OK. That was the first time. And then there was Mark Rafferty and the book. In Algebra 2, Mark was carrying around a paperback book, a collection of science fiction stories. He’d asked him about it because Mark didn’t read. He could barely spell his own name and only made it to 11th grade because the teachers were so lax. Tim figured that the book must have been loaned to Mark by the Reading teacher, but Mark had said it was his own and said he sure didn’t need a Reading teacher and what had Tim been smoking, anyway. Really weird. Then there was the new AP. Ms. Mantle was gone, and in her office, there was a different Assistant Principal—Mr.

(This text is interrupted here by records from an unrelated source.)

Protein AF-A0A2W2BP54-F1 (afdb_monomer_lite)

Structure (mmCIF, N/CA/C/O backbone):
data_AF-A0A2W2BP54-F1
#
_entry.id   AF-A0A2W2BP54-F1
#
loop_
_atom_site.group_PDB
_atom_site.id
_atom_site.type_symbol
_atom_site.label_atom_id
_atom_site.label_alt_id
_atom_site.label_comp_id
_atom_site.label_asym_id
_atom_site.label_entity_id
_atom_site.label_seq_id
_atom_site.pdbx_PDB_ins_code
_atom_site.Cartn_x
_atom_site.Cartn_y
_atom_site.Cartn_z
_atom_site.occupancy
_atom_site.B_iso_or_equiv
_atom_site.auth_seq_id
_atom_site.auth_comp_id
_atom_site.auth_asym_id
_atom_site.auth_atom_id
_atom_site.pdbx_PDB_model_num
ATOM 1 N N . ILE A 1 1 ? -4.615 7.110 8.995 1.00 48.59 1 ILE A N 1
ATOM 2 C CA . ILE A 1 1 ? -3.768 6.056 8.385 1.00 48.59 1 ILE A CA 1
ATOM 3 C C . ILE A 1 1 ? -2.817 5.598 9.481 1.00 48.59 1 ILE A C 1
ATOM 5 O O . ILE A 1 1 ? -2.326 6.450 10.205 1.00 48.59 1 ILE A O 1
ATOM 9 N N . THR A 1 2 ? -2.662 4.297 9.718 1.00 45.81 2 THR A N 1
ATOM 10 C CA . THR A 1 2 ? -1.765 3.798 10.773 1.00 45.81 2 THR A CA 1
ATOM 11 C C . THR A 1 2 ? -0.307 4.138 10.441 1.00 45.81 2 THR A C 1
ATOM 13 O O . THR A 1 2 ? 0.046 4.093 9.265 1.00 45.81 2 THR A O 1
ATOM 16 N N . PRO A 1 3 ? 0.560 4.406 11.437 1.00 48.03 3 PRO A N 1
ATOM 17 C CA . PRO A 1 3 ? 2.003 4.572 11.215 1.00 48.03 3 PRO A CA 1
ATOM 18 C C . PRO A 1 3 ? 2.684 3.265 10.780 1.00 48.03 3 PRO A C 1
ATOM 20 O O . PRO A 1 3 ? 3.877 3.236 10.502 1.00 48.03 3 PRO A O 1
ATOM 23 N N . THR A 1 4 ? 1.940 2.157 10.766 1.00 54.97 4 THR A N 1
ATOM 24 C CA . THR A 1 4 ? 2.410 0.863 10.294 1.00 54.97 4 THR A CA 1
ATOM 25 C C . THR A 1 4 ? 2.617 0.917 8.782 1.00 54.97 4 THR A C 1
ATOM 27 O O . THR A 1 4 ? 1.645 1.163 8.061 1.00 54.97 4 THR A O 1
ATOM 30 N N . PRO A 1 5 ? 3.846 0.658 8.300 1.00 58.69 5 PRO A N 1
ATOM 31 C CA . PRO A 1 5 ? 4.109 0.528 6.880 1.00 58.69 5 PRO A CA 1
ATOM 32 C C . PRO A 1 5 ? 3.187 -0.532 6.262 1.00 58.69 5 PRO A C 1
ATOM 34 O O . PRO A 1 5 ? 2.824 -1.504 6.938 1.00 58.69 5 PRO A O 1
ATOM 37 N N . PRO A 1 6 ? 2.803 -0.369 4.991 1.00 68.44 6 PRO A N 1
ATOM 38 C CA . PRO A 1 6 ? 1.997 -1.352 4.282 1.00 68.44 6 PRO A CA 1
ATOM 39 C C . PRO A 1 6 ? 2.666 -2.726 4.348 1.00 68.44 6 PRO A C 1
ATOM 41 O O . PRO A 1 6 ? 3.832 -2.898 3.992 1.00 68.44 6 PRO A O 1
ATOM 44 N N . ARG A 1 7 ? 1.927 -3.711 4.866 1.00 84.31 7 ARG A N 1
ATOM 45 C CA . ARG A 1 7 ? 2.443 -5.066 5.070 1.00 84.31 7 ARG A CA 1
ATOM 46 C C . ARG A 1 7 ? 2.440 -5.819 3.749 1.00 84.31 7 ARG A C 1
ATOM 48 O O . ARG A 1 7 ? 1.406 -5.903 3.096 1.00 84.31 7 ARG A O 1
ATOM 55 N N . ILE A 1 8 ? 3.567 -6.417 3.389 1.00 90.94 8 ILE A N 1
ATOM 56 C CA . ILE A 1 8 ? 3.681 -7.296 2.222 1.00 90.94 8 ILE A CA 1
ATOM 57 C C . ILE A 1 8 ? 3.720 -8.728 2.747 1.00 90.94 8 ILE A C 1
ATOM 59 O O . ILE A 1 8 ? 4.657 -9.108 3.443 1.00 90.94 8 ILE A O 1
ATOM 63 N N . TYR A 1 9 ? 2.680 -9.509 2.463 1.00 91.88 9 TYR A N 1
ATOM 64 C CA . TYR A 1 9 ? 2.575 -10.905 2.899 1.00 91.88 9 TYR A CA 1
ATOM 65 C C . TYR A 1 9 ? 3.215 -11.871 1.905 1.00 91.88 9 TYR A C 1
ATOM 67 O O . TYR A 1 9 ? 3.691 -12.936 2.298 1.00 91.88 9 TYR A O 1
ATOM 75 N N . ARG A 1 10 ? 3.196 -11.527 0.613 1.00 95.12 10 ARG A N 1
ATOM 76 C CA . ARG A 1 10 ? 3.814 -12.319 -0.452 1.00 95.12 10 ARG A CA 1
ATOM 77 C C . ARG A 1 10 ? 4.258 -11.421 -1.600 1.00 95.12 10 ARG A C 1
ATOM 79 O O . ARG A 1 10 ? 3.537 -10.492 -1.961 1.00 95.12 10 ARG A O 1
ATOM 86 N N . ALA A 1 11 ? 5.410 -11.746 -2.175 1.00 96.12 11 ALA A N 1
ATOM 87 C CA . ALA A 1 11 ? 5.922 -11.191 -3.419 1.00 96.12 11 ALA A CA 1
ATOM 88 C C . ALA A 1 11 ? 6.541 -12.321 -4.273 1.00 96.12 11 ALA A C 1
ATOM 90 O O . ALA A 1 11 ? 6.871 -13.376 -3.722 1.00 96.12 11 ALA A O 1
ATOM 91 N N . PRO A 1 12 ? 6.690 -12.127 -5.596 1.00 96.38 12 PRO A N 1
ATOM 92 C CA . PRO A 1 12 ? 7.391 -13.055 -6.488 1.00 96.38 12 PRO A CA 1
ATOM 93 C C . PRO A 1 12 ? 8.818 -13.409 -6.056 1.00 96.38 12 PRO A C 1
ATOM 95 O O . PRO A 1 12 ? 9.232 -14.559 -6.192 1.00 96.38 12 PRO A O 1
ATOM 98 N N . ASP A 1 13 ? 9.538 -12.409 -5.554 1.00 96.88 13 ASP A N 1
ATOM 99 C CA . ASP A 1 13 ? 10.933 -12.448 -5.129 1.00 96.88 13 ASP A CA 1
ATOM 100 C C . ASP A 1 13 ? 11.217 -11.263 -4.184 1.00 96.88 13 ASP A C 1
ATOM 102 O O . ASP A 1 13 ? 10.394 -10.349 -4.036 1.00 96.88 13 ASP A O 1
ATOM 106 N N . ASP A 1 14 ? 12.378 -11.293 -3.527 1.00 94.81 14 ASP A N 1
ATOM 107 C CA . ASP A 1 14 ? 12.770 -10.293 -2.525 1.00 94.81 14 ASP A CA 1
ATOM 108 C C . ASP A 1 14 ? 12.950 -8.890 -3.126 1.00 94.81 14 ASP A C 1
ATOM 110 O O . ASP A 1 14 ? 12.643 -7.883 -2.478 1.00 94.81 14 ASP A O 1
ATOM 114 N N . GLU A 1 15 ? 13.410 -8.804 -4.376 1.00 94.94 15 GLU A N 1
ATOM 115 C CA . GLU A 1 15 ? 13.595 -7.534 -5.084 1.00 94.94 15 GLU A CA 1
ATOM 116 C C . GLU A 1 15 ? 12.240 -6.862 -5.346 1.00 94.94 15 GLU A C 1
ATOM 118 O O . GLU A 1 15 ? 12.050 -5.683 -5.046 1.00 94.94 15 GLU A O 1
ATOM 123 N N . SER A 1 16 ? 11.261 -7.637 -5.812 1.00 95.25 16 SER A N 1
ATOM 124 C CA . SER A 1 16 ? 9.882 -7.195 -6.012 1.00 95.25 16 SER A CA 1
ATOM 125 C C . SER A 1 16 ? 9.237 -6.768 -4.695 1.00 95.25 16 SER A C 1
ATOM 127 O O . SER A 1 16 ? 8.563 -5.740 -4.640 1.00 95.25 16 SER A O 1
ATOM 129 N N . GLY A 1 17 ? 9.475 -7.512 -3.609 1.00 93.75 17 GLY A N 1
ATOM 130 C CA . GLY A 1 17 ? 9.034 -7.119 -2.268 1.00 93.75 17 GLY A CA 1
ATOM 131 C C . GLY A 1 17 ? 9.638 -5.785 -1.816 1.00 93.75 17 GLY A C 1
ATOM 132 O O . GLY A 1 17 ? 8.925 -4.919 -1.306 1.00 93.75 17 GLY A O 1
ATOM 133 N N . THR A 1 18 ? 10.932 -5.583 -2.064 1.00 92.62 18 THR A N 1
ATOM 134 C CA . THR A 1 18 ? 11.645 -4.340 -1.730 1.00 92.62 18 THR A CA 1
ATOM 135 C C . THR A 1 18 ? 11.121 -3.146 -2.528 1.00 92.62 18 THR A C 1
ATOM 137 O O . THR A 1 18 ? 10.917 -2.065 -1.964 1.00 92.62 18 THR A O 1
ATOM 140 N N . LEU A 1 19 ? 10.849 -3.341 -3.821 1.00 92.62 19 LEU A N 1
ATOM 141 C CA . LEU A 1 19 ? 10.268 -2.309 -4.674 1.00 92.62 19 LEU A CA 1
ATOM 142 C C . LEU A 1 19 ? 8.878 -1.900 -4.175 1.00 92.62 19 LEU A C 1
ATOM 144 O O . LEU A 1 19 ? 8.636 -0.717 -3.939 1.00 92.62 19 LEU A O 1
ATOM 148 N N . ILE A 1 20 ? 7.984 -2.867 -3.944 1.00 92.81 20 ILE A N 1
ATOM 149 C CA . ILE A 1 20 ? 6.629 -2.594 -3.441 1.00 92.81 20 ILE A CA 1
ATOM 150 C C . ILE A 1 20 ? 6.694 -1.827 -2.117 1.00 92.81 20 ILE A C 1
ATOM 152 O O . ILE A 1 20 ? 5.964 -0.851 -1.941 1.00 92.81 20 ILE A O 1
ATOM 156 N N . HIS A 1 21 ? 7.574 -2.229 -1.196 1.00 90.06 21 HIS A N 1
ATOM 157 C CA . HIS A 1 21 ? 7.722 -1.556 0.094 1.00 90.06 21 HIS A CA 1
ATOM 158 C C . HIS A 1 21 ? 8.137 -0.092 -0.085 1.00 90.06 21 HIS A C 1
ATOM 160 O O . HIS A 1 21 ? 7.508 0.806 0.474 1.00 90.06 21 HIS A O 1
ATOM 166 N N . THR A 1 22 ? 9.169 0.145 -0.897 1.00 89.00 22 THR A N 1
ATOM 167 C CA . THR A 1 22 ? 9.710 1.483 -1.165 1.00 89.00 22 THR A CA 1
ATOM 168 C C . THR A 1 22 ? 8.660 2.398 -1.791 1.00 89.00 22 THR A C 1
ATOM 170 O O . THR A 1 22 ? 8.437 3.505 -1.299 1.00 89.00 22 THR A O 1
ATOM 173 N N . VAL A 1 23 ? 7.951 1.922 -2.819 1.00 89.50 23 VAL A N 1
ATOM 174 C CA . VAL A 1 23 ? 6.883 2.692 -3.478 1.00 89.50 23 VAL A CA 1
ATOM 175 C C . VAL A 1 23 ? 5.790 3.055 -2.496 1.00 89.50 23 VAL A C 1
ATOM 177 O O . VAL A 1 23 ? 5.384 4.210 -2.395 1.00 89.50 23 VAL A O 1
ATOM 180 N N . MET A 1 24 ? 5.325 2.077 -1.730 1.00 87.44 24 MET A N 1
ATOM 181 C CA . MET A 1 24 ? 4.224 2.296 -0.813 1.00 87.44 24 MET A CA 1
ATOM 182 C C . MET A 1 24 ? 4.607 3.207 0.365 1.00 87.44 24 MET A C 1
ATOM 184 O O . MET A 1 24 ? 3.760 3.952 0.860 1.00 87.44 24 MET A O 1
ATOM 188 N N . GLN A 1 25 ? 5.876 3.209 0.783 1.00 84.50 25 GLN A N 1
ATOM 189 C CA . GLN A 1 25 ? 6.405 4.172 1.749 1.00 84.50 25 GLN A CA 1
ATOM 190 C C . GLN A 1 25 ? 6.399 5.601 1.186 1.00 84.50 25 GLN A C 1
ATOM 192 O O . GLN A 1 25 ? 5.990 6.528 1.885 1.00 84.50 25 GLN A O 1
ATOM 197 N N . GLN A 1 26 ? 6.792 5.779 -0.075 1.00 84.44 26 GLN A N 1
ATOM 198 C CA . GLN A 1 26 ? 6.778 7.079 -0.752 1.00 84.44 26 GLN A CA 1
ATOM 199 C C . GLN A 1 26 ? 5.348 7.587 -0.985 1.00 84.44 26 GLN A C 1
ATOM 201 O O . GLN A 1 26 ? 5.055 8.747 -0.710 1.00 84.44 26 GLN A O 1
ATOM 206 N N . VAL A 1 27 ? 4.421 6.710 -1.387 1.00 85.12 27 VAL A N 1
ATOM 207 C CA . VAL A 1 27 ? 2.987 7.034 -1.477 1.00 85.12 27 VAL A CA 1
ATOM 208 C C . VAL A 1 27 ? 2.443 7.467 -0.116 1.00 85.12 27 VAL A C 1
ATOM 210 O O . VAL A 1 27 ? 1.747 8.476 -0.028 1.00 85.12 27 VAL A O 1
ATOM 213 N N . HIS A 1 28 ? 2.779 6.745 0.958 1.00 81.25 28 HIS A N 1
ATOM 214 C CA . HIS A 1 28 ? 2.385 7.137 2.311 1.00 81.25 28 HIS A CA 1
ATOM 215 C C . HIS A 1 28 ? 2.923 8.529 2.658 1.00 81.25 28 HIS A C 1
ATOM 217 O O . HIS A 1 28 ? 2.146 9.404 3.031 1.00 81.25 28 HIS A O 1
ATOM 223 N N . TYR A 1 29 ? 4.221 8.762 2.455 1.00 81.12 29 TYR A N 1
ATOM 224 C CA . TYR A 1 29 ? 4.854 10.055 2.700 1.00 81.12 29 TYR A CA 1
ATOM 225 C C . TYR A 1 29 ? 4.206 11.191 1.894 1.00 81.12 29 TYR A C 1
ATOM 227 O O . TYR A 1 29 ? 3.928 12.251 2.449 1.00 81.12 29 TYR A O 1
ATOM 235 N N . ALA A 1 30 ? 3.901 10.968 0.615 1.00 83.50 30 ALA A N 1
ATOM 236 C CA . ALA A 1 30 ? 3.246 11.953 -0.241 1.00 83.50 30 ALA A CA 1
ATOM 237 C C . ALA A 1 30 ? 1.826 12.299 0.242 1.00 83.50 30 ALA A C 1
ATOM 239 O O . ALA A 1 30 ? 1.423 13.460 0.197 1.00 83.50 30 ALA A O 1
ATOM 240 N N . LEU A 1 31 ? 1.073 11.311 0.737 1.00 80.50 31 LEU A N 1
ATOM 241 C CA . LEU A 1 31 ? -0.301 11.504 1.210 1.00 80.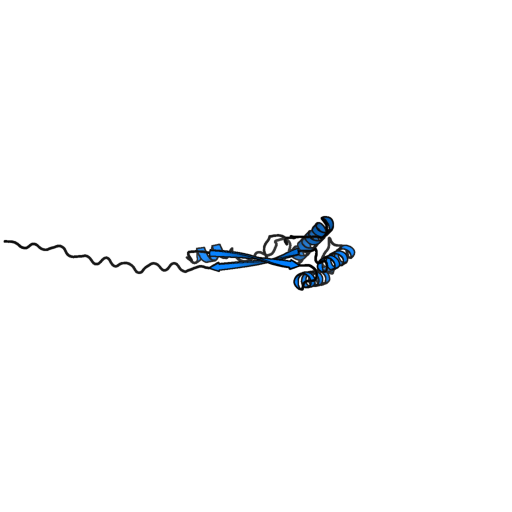50 31 LEU A CA 1
ATOM 242 C C . LEU A 1 31 ? -0.384 12.094 2.621 1.00 80.50 31 LEU A C 1
ATOM 244 O O . LEU A 1 31 ? -1.370 12.751 2.951 1.00 80.50 31 LEU A O 1
ATOM 248 N N . THR A 1 32 ? 0.609 11.834 3.473 1.00 79.25 32 THR A N 1
ATOM 249 C CA . THR A 1 32 ? 0.544 12.191 4.897 1.00 79.25 32 THR A CA 1
ATOM 250 C C . THR A 1 32 ? 1.574 13.224 5.342 1.00 79.25 32 THR A C 1
ATOM 252 O O . THR A 1 32 ? 1.502 13.721 6.463 1.00 79.25 32 THR A O 1
ATOM 255 N N . GLY A 1 33 ? 2.544 13.546 4.490 1.00 74.12 33 GLY A N 1
ATOM 256 C CA . GLY A 1 33 ? 3.700 14.361 4.838 1.00 74.12 33 GLY A CA 1
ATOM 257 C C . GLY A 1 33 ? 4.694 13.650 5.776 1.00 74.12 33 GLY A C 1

Jimenez—only the other kids all acted like Tim was crazy and didn’t know who Ms. Mantle was and said that Jimenez had been there all year, and last year too. And then everything was fine–just some weird additions to his EDM files–until the trip to Lowes with his Dad and, the next day, some imposter with blonde hair and a cheerleader look in the place of Laura. Laura . . . his Laura. It was too freaking much. Tim could feel his heart pounding and the tears, wet on his face. Control, he thought. Gotta think. Then, blackness.
_ _ _ _ _
Shares of Neutronix Fall on Update Glitch
By Lori Chiang, Reuters
Shares of gaming giant Neutronix fell sharply on Monday in response to frustration by users over glitches in its update of the popular SimSimile platform. Shortly after the update propagated, users began reporting random pieces of their simulated online worlds that had been previously deleted or modified reverting to previous versions. The experience of Lowell MacManus, of Brighton, was typical. “I had cashed in 3,000 credits to build an observatory in the desert, and when I logged on on Thursday, it was all gone, and there were just these random mounds in its place. like, system-generated stuff.” At press time, Neutronix had taken the entire system down pending modifications to the artificial intelligence program that generates users’ online worlds. Company spokesperson Anjali Chatterjee said that the glitch was “under investigation” and would soon be resolved.